5.1 The Mediterranean Sea
Compared to the open ocean, AT concentrations are much higher in the Mediterranean Sea (Copin-Montégut, 1993; Schneider et al., 2007; Álvarez et al., 2023) with values up to 2600 µmol kg−1. The AT and CT data obtained in 2014–2023 show a clear contrast between the northern and southern regions of the western Mediterranean Sea with higher concentrations in the Ligurian Sea and the Gulf of Lion (Fig. 7). This contrast is associated with the circulation and the frontal system in this region (e.g., Barral et al., 2021). New data in the coastal zones in the Gulf of Lion (ACCESS, DICASE, CARBODELTA, COCORICO2, MESURHOBENT) also have very high AT and CT concentrations (AT > 2600 µmol kg−1; CT > 2350 µmol kg−1). Very low AT and CT concentrations (AT < 2500 µmol kg−1; CT < 2200 µmol kg−1) were also occasionally observed in the coastal zones (COCORICO2 stations; Petton et al., 2024).

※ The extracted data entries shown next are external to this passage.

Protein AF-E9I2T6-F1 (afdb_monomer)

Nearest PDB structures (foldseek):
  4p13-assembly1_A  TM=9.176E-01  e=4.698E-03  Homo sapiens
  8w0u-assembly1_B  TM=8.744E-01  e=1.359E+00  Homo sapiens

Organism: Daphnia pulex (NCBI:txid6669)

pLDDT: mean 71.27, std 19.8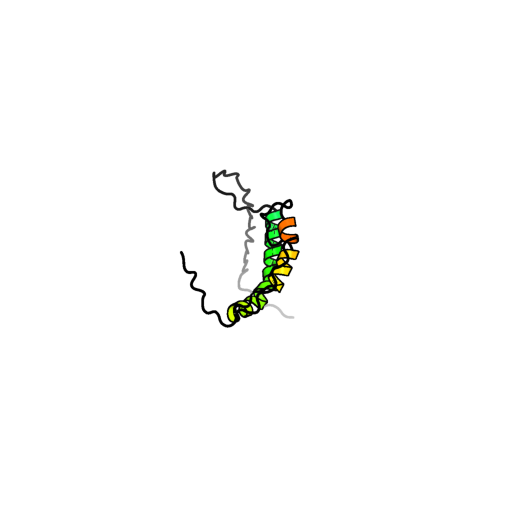, range [34.56, 97.5]

InterPro domains:
  IPR009100 Acyl-CoA dehydrogenase/oxidase, N-terminal and middle domain superfamily [SSF56645] (36-96)
  IPR013786 Acyl-CoA dehydrogenase/oxidase, N-terminal [PF02771] (41-94)
  IPR037069 Acyl-CoA dehydrogenase/oxidase, N-terminal domain superfamily [G3DSA:1.10.540.10] (24-97)

Foldseek 3Di:
DDDDDDDDDDDPPPPPPPPPPPPPPPPDDPPPPVDDDPDDDPVRVVLVVVVVVLCVPPPVVCVVVCVVLVADPVVSVVVCVVVVVPDPVDPPVCVVVVVVPDPPPRDDRPPDDPPPPPPDD

Mean predicted aligned error: 17.45 Å

Sequence (121 aa):
MAQLIKSMAGPVTLRRSFLLINMNFSAKSPQQSAGYCFELTPEQLEIQQLARQFSLSEIIPVAAHHDRTGEYPWDIIKKAHGLGLMNHHIPEEFEWILHSLPLLPQPKSIPNRKIVKWQST

Structure (mmCIF, N/CA/C/O backbone):
data_AF-E9I2T6-F1
#
_entry.id   AF-E9I2T6-F1
#
loop_
_atom_site.group_PDB
_atom_site.id
_atom_site.type_symbol
_atom_site.label_atom_id
_atom_site.label_alt_id
_atom_site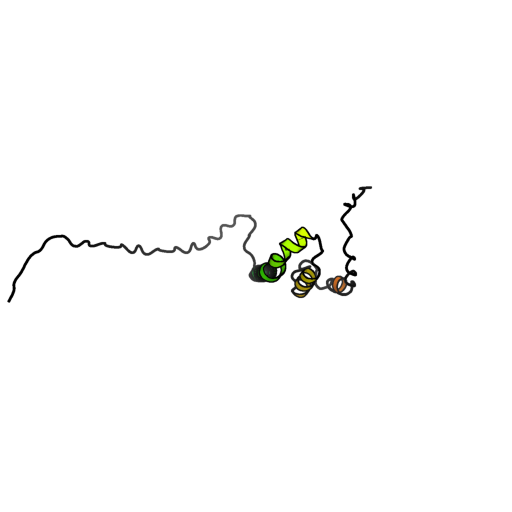.label_comp_id
_atom_site.label_asym_id
_atom_site.label_entity_id
_atom_site.label_seq_id
_atom_site.pdbx_PDB_ins_code
_atom_site.Cartn_x
_atom_site.Cartn_y
_atom_site.Cartn_z
_atom_site.occupancy
_atom_site.B_iso_or_equiv
_atom_site.auth_seq_id
_atom_site.auth_comp_id
_atom_site.auth_asym_id
_atom_site.auth_atom_id
_atom_site.pdbx_PDB_model_num
ATOM 1 N N . MET A 1 1 ? -72.414 -35.914 -20.788 1.00 43.47 1 MET A N 1
ATOM 2 C CA . MET A 1 1 ? -71.681 -37.044 -21.400 1.00 43.47 1 MET A CA 1
ATOM 3 C C . MET A 1 1 ? -70.197 -36.692 -21.306 1.00 43.47 1 MET A C 1
ATOM 5 O O . MET A 1 1 ? -69.810 -35.746 -21.962 1.00 43.47 1 MET A O 1
ATOM 9 N N . ALA A 1 2 ? -69.348 -37.223 -20.434 1.00 39.66 2 ALA A N 1
ATOM 10 C CA . ALA A 1 2 ? -69.288 -38.544 -19.8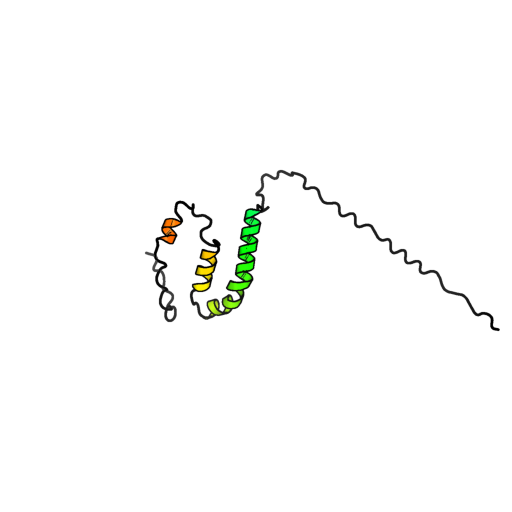38 1.00 39.66 2 ALA A CA 1
ATOM 11 C C . ALA A 1 2 ? -68.725 -38.492 -18.402 1.00 39.66 2 ALA A C 1
ATOM 13 O O . ALA A 1 2 ? -67.948 -37.614 -18.036 1.00 39.66 2 ALA A O 1
ATOM 14 N N . GLN A 1 3 ? -69.179 -39.462 -17.618 1.00 40.84 3 GLN A N 1
ATOM 15 C CA . GLN A 1 3 ? -68.729 -39.855 -16.286 1.00 40.84 3 GLN A CA 1
ATOM 16 C C . GLN A 1 3 ? -67.254 -40.343 -16.323 1.00 40.84 3 GLN A C 1
ATOM 18 O O . GLN A 1 3 ? -66.816 -40.889 -17.328 1.00 40.84 3 GLN A O 1
ATOM 23 N N . LEU A 1 4 ? -66.439 -40.035 -15.304 1.00 50.22 4 LEU A N 1
ATOM 24 C CA . LEU A 1 4 ? -66.057 -40.952 -14.206 1.00 50.22 4 LEU A CA 1
ATOM 25 C C . LEU A 1 4 ? -64.979 -41.994 -14.553 1.00 50.22 4 LEU A C 1
ATOM 27 O O . LEU A 1 4 ? -65.300 -43.014 -15.147 1.00 50.22 4 LEU A O 1
ATOM 31 N N . ILE A 1 5 ? -63.757 -41.805 -14.030 1.00 48.69 5 ILE A N 1
ATOM 32 C CA . ILE A 1 5 ? -62.898 -42.867 -13.452 1.00 48.69 5 ILE A CA 1
ATOM 33 C C . ILE A 1 5 ? -61.743 -42.204 -12.664 1.00 48.69 5 ILE A C 1
ATOM 35 O O . ILE A 1 5 ? -60.906 -41.528 -13.242 1.00 48.69 5 ILE A O 1
ATOM 39 N N . LYS A 1 6 ? -61.824 -42.185 -11.321 1.00 45.25 6 LYS A N 1
ATOM 40 C CA . LYS A 1 6 ? -61.100 -43.067 -10.365 1.00 45.25 6 LYS A CA 1
ATOM 41 C C . LYS A 1 6 ? -59.797 -42.401 -9.876 1.00 45.25 6 LYS A C 1
ATOM 43 O O . LYS A 1 6 ? -58.829 -42.301 -10.607 1.00 45.25 6 LYS A O 1
ATOM 48 N N . SER A 1 7 ? -59.816 -41.697 -8.742 1.00 45.47 7 SER A N 1
ATOM 49 C CA . SER A 1 7 ? -59.573 -42.234 -7.389 1.00 45.47 7 SER A CA 1
ATOM 50 C C . SER A 1 7 ? -58.326 -43.124 -7.292 1.00 45.47 7 SER A C 1
ATOM 52 O O . SER A 1 7 ? -58.299 -44.180 -7.916 1.00 45.47 7 SER A O 1
ATOM 54 N N . MET A 1 8 ? -57.383 -42.690 -6.437 1.00 42.19 8 MET A N 1
ATOM 55 C CA . MET A 1 8 ? -56.433 -43.450 -5.592 1.00 42.19 8 MET A CA 1
ATOM 56 C C . MET A 1 8 ? -54.970 -42.987 -5.741 1.00 42.19 8 MET A C 1
ATOM 58 O O . MET A 1 8 ? -54.266 -43.472 -6.615 1.00 42.19 8 MET A O 1
ATOM 62 N N . ALA A 1 9 ? -54.528 -42.073 -4.859 1.00 50.84 9 ALA A N 1
ATOM 63 C CA . ALA A 1 9 ? -53.241 -42.110 -4.131 1.00 50.84 9 ALA A CA 1
ATOM 64 C C . ALA A 1 9 ? -52.907 -40.740 -3.489 1.00 50.84 9 ALA A C 1
ATOM 66 O O . ALA A 1 9 ? -52.179 -39.944 -4.065 1.00 50.84 9 ALA A O 1
ATOM 67 N N . GLY A 1 10 ? -53.444 -40.506 -2.283 1.00 48.44 10 GLY A N 1
ATOM 68 C CA . GLY A 1 10 ? -52.791 -39.796 -1.167 1.00 48.44 10 GLY A CA 1
ATOM 69 C C . GLY A 1 10 ? -52.488 -38.286 -1.272 1.00 48.44 10 GLY A C 1
ATOM 70 O O . GLY A 1 10 ? -51.835 -37.839 -2.209 1.00 48.44 10 GLY A O 1
ATOM 71 N N . PRO A 1 11 ? -52.827 -37.474 -0.251 1.00 48.34 11 PRO A N 1
ATOM 72 C CA . PRO A 1 11 ? -52.209 -36.166 -0.099 1.00 48.34 11 PRO A CA 1
ATOM 73 C C . PRO A 1 11 ? -50.761 -36.361 0.376 1.00 48.34 11 PRO A C 1
ATOM 75 O O . PRO A 1 11 ? -50.518 -36.717 1.529 1.00 48.34 11 PRO A O 1
ATOM 78 N N . VAL A 1 12 ? -49.776 -36.105 -0.489 1.00 54.19 12 VAL A N 1
ATOM 79 C CA . VAL A 1 12 ? -48.412 -35.814 -0.022 1.00 54.19 12 VAL A CA 1
ATOM 80 C C . VAL A 1 12 ? -48.439 -34.397 0.533 1.00 54.19 12 VAL A C 1
ATOM 82 O O . VAL A 1 12 ? -48.076 -33.419 -0.116 1.00 54.19 12 VAL A O 1
ATOM 85 N N . THR A 1 13 ? -48.934 -34.279 1.760 1.00 46.44 13 THR A N 1
ATOM 86 C CA . THR A 1 13 ? -48.800 -33.073 2.564 1.00 46.44 13 THR A CA 1
ATOM 87 C C . THR A 1 13 ? -47.344 -32.996 3.001 1.00 46.44 13 THR A C 1
ATOM 89 O O . THR A 1 13 ? -46.995 -33.376 4.118 1.00 46.44 13 THR A O 1
ATOM 92 N N . LEU A 1 14 ? -46.457 -32.523 2.123 1.00 46.97 14 LEU A N 1
ATOM 93 C CA . LEU A 1 14 ? -45.132 -32.109 2.557 1.00 46.97 14 LEU A CA 1
ATOM 94 C C . LEU A 1 14 ? -45.321 -30.807 3.339 1.00 46.97 14 LEU A C 1
ATOM 96 O O . LEU A 1 14 ? -45.210 -29.707 2.798 1.00 46.97 14 LEU A O 1
ATOM 100 N N . ARG A 1 15 ? -45.649 -30.942 4.630 1.00 50.78 15 ARG A N 1
ATOM 101 C CA . ARG A 1 15 ? -45.423 -29.899 5.627 1.00 50.78 15 ARG A CA 1
ATOM 102 C C . ARG A 1 15 ? -43.928 -29.601 5.593 1.00 50.78 15 ARG A C 1
ATOM 104 O O . ARG A 1 15 ? -43.145 -30.196 6.325 1.00 50.78 15 ARG A O 1
ATOM 111 N N . ARG A 1 16 ? -43.517 -28.688 4.714 1.00 45.53 16 ARG A N 1
ATOM 112 C CA . ARG A 1 16 ? -42.259 -27.972 4.875 1.00 45.53 16 ARG A CA 1
ATOM 113 C C . ARG A 1 16 ? -42.463 -27.091 6.091 1.00 45.53 16 ARG A C 1
ATOM 115 O O . ARG A 1 16 ? -42.945 -25.970 5.982 1.00 45.53 16 ARG A O 1
ATOM 122 N N . SER A 1 17 ? -42.177 -27.661 7.255 1.00 46.28 17 SER A N 1
ATOM 123 C CA . SER A 1 17 ? -41.916 -26.919 8.473 1.00 46.28 17 SER A CA 1
ATOM 124 C C . SER A 1 17 ? -40.823 -25.911 8.134 1.00 46.28 17 SER A C 1
ATOM 126 O O . SER A 1 17 ? -39.640 -26.241 8.126 1.00 46.28 17 SER A O 1
ATOM 128 N N . PHE A 1 18 ? -41.234 -24.700 7.761 1.00 48.66 18 PHE A N 1
ATOM 129 C CA . PHE A 1 18 ? -40.386 -23.522 7.749 1.00 48.66 18 PHE A CA 1
ATOM 130 C C . PHE A 1 18 ? -40.036 -23.282 9.216 1.00 48.66 18 PHE A C 1
ATOM 132 O O . PHE A 1 18 ? -40.757 -22.607 9.947 1.00 48.66 18 PHE A O 1
ATOM 139 N N . LEU A 1 19 ? -38.982 -23.952 9.682 1.00 48.34 19 LEU A N 1
ATOM 140 C CA . LEU A 1 19 ? -38.331 -23.596 10.927 1.00 48.34 19 LEU A CA 1
ATOM 141 C C . LEU A 1 19 ? -37.850 -22.161 10.737 1.00 48.34 19 LEU A C 1
ATOM 143 O O . LEU A 1 19 ? -36.944 -21.896 9.950 1.00 48.34 19 LEU A O 1
ATOM 147 N N . LEU A 1 20 ? -38.534 -21.242 11.413 1.00 45.50 20 LEU A N 1
ATOM 148 C CA . LEU A 1 20 ? -38.076 -19.884 11.640 1.00 45.50 20 LEU A CA 1
ATOM 149 C C . LEU A 1 20 ? -36.666 -19.998 12.216 1.00 45.50 20 LEU A C 1
ATOM 151 O O . LEU A 1 20 ? -36.483 -20.430 13.355 1.00 45.50 20 LEU A O 1
ATOM 155 N N . ILE A 1 21 ? -35.666 -19.679 11.398 1.00 55.72 21 ILE A N 1
ATOM 156 C CA . ILE A 1 21 ? -34.298 -19.526 11.866 1.00 55.72 21 ILE A CA 1
ATOM 157 C C . ILE A 1 21 ? -34.319 -18.302 12.774 1.00 55.72 21 ILE A C 1
ATOM 159 O O . ILE A 1 21 ? -34.306 -17.159 12.323 1.00 55.72 21 ILE A O 1
ATOM 163 N N . ASN A 1 22 ? -34.414 -18.565 14.071 1.00 52.28 22 ASN A N 1
ATOM 164 C CA . ASN A 1 22 ? -34.232 -17.578 15.110 1.00 52.28 22 ASN A CA 1
ATOM 165 C C . ASN A 1 22 ? -32.730 -17.256 15.135 1.00 52.28 22 ASN A C 1
ATOM 167 O O . ASN A 1 22 ? -31.947 -17.957 15.777 1.00 52.28 22 ASN A O 1
ATOM 171 N N . MET A 1 23 ? -32.304 -16.263 14.351 1.00 53.62 23 MET A N 1
ATOM 172 C CA . MET A 1 23 ? -30.967 -15.684 14.472 1.00 53.62 23 MET A CA 1
ATOM 173 C C . MET A 1 23 ? -30.917 -14.967 15.817 1.00 53.62 23 MET A C 1
ATOM 175 O O . MET A 1 23 ? -31.220 -13.780 15.920 1.00 53.62 23 MET A O 1
ATOM 179 N N . ASN A 1 24 ? -30.571 -15.710 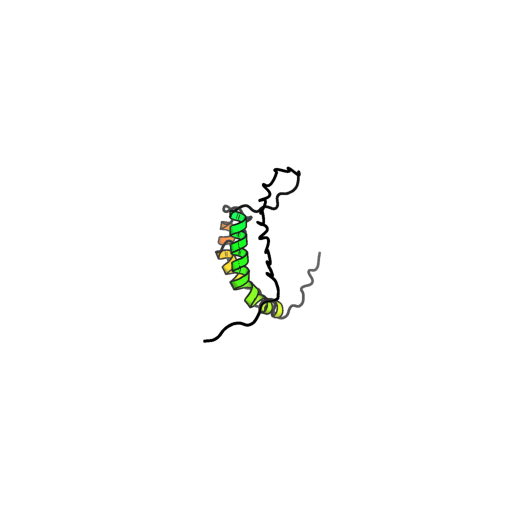16.865 1.00 50.75 24 ASN A N 1
ATOM 180 C CA . ASN A 1 24 ? -30.120 -15.120 18.109 1.00 50.75 24 ASN A CA 1
ATOM 181 C C . ASN A 1 24 ? -28.882 -14.289 17.763 1.00 50.75 24 ASN A C 1
ATOM 183 O O . ASN A 1 24 ? -27.786 -14.829 17.611 1.00 50.75 24 ASN A O 1
ATOM 187 N N . PHE A 1 25 ? -29.059 -12.976 17.608 1.00 56.19 25 PHE A N 1
ATOM 188 C CA . PHE A 1 25 ? -27.954 -12.038 17.707 1.00 56.19 25 PHE A CA 1
ATOM 189 C C . PHE A 1 25 ? -27.327 -12.286 19.074 1.00 56.19 25 PHE A C 1
ATOM 191 O O . PHE A 1 25 ? -27.916 -11.966 20.106 1.00 56.19 25 PHE A O 1
ATOM 198 N N . SER A 1 26 ? -26.162 -12.929 19.084 1.00 59.88 26 SER A N 1
ATOM 199 C CA . SER A 1 26 ? -25.343 -13.042 20.279 1.00 59.88 26 SER A CA 1
ATOM 200 C C . SER A 1 26 ? -24.961 -11.621 20.678 1.00 59.88 26 SER A C 1
ATOM 202 O O . SER A 1 26 ? -24.014 -11.055 20.134 1.00 59.88 26 SER A O 1
ATOM 204 N N . ALA A 1 27 ? -25.728 -11.019 21.587 1.00 58.31 27 ALA A N 1
ATOM 205 C CA . ALA A 1 27 ? -25.314 -9.816 22.283 1.00 58.31 27 ALA A CA 1
ATOM 206 C C . ALA A 1 27 ? -23.953 -10.134 22.910 1.00 58.31 27 ALA A C 1
ATOM 208 O O . ALA A 1 27 ? -23.851 -11.046 23.732 1.00 58.31 27 ALA A O 1
ATOM 209 N N . LYS A 1 28 ? -22.893 -9.460 22.450 1.00 56.22 28 LYS A N 1
ATOM 210 C CA . LYS A 1 28 ? -21.554 -9.610 23.022 1.00 56.22 28 LYS A CA 1
ATOM 211 C C . LYS A 1 28 ? -21.655 -9.285 24.512 1.00 56.22 28 LYS A C 1
ATOM 213 O O . LYS A 1 28 ? -21.861 -8.133 24.885 1.00 56.22 28 LYS A O 1
ATOM 218 N N . SER A 1 29 ? -21.537 -10.300 25.360 1.00 54.22 29 SER A N 1
ATOM 219 C CA . SER A 1 29 ? -21.240 -10.112 26.775 1.00 54.22 29 SER A CA 1
ATOM 220 C C . SER A 1 29 ? -19.899 -9.377 26.885 1.00 54.22 29 SER A C 1
ATOM 222 O O . SER A 1 29 ? -18.972 -9.751 26.157 1.00 54.22 29 SER A O 1
ATOM 224 N N . PRO A 1 30 ? -19.726 -8.385 27.780 1.00 57.25 30 PRO A N 1
ATOM 225 C CA . PRO A 1 30 ? -18.413 -7.831 28.060 1.00 57.25 30 PRO A CA 1
ATOM 226 C C . PRO A 1 30 ? -17.663 -8.847 28.925 1.00 57.25 30 PRO A C 1
ATOM 228 O O . PRO A 1 30 ? -17.516 -8.692 30.134 1.00 57.25 30 PRO A O 1
ATOM 231 N N . GLN A 1 31 ? -17.224 -9.938 28.302 1.00 55.75 31 GLN A N 1
ATOM 232 C CA . GLN A 1 31 ? -16.267 -10.839 28.910 1.00 55.75 31 GLN A CA 1
ATOM 233 C C . GLN A 1 31 ? -14.922 -10.118 28.804 1.00 55.75 31 GLN A C 1
ATOM 235 O O . GLN A 1 31 ? -14.231 -10.210 27.792 1.00 55.75 31 GLN A O 1
ATOM 240 N N . GLN A 1 32 ? -14.578 -9.332 29.824 1.00 63.19 32 GLN A N 1
ATOM 241 C CA . GLN A 1 32 ? -13.222 -8.825 29.997 1.00 63.19 32 GLN A CA 1
ATOM 242 C C . GLN A 1 32 ? -12.307 -10.018 30.291 1.00 63.19 32 GLN A C 1
ATOM 244 O O . GLN A 1 32 ? -11.952 -10.304 31.430 1.00 63.19 32 GLN A O 1
ATOM 249 N N . SER A 1 33 ? -11.917 -10.740 29.242 1.00 58.38 33 SER A N 1
ATOM 250 C CA . SER A 1 33 ? -10.593 -11.336 29.226 1.00 58.38 33 SER A CA 1
ATOM 251 C C . SER A 1 33 ? -9.610 -10.173 29.235 1.00 58.38 33 SER A C 1
ATOM 253 O O . SER A 1 33 ? -9.725 -9.283 28.391 1.00 58.38 33 SER A O 1
ATOM 255 N N . ALA A 1 34 ? -8.649 -10.173 30.152 1.00 65.44 34 ALA A N 1
ATOM 256 C CA . ALA A 1 34 ? -7.469 -9.316 30.075 1.00 65.44 34 ALA A CA 1
ATOM 257 C C . ALA A 1 34 ? -6.590 -9.750 28.879 1.00 65.44 34 ALA A C 1
ATOM 259 O O . ALA A 1 34 ? -5.488 -10.258 29.044 1.00 65.44 34 ALA A O 1
ATOM 260 N N . GLY A 1 35 ? -7.137 -9.649 27.671 1.00 77.00 35 GLY A N 1
ATOM 261 C CA . GLY A 1 35 ? -6.537 -10.033 26.405 1.00 77.00 35 GLY A CA 1
ATOM 262 C C . GLY A 1 35 ? -6.621 -8.874 25.421 1.00 77.00 35 GLY A C 1
ATOM 263 O O . GLY A 1 35 ? -7.411 -7.945 25.597 1.00 77.00 35 GLY A O 1
ATOM 264 N N . TYR A 1 36 ? -5.780 -8.912 24.393 1.00 80.62 36 TYR A N 1
ATOM 265 C CA . TYR A 1 36 ? -5.759 -7.881 23.361 1.00 80.62 36 TYR A CA 1
ATOM 266 C C . TYR A 1 36 ? -7.083 -7.856 22.586 1.00 80.62 36 TYR A C 1
ATOM 268 O O . TYR A 1 36 ? -7.586 -8.894 22.157 1.00 80.62 36 TYR A O 1
ATOM 276 N N . CYS A 1 37 ? -7.637 -6.658 22.397 1.00 82.88 37 CYS A N 1
ATOM 277 C CA . CYS A 1 37 ? -8.763 -6.441 21.498 1.00 82.88 37 CYS A CA 1
ATOM 278 C C . CYS A 1 37 ? -8.243 -6.376 20.054 1.00 82.88 37 CYS A C 1
ATOM 280 O O . CYS A 1 37 ? -7.369 -5.566 19.756 1.00 82.88 37 CYS A O 1
ATOM 282 N N . PHE A 1 38 ? -8.776 -7.223 19.170 1.00 88.88 38 PHE A N 1
ATOM 283 C CA . PHE A 1 38 ? -8.437 -7.246 17.737 1.00 88.88 38 PHE A CA 1
ATOM 284 C C . PHE A 1 38 ? -9.464 -6.509 16.867 1.00 88.88 38 PHE A C 1
ATOM 286 O O . PHE A 1 38 ? -9.377 -6.541 15.639 1.00 88.88 38 PHE A O 1
ATOM 293 N N . GLU A 1 39 ? -10.463 -5.878 17.485 1.00 92.81 39 GLU A N 1
ATOM 294 C CA . GLU A 1 39 ? -11.424 -5.052 16.764 1.00 92.81 39 GLU A CA 1
ATOM 295 C C . GLU A 1 39 ? -10.749 -3.748 16.348 1.00 92.81 39 GLU A C 1
ATOM 297 O O . GLU A 1 39 ? -10.190 -3.029 17.176 1.00 92.81 39 GLU A O 1
ATOM 302 N N . LEU A 1 40 ? -10.784 -3.470 15.047 1.00 92.62 40 LEU A N 1
ATOM 303 C CA . LEU A 1 40 ? -10.231 -2.248 14.483 1.00 92.62 40 LEU A CA 1
ATOM 304 C C . LEU A 1 40 ? -11.188 -1.078 14.713 1.00 92.62 40 LEU A C 1
ATOM 306 O O . LEU A 1 40 ? -12.409 -1.236 14.633 1.00 92.62 40 LEU A O 1
ATOM 310 N N . THR A 1 41 ? -10.628 0.106 14.952 1.00 94.56 41 THR A N 1
ATOM 311 C CA . THR A 1 41 ? -11.408 1.347 14.976 1.00 94.56 41 THR A CA 1
ATOM 312 C C . THR A 1 41 ? -11.989 1.640 13.582 1.00 94.56 41 THR A C 1
ATOM 314 O O . THR A 1 41 ? -11.467 1.138 12.580 1.00 94.56 41 THR A O 1
ATOM 317 N N . PRO A 1 42 ? -13.054 2.458 13.473 1.00 94.56 42 PRO A N 1
ATOM 318 C CA . PRO A 1 42 ? -13.607 2.850 12.174 1.00 94.56 42 PRO A CA 1
ATOM 319 C C . PRO A 1 42 ? -12.549 3.437 11.227 1.00 94.56 42 PRO A C 1
ATOM 321 O O . PRO A 1 42 ? -12.446 3.015 10.081 1.00 94.56 42 PRO A O 1
ATOM 324 N N . GLU A 1 43 ? -11.682 4.306 11.743 1.00 92.19 43 GLU A N 1
ATOM 325 C CA . GLU A 1 43 ? -10.563 4.892 10.998 1.00 92.19 43 GLU A CA 1
ATOM 326 C C . GLU A 1 43 ? -9.556 3.831 10.517 1.00 92.19 43 GLU A C 1
ATOM 328 O O . GLU A 1 43 ? -9.156 3.809 9.354 1.00 92.19 43 GLU A O 1
ATOM 333 N N . GLN A 1 44 ? -9.189 2.872 11.374 1.00 93.38 44 GLN A N 1
ATOM 334 C CA . GLN A 1 44 ? -8.303 1.769 10.984 1.00 93.38 44 GLN A CA 1
ATOM 335 C C . GLN A 1 44 ? -8.927 0.881 9.897 1.00 93.38 44 GLN A C 1
ATOM 337 O O . GLN A 1 44 ? -8.213 0.362 9.035 1.00 93.38 44 GLN A O 1
ATOM 342 N N . LEU A 1 45 ? -10.252 0.698 9.918 1.00 95.62 45 LEU A N 1
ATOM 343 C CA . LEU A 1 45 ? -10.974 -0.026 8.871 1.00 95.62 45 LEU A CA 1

Figure 6Relationships between AT and salinity (a) and AT versus CT (b) for samples in surface waters (0–10 m and salinity > 31). Only data with flag 2 are presented (no. = 48 749). The color scales correspond to the temperature. The data not aligned correspond to coastal zones (e.g., COCORICO2 stations). Figures produced with ODV (Schlitzer, 2018).

Figure 7Distribution of AT (a) and CT (b) in µmol kg−1 in surface waters of the Mediterranean Sea (0–10 m) from observations over 2014–2023. Figures produced with ODV (Schlitzer, 2018).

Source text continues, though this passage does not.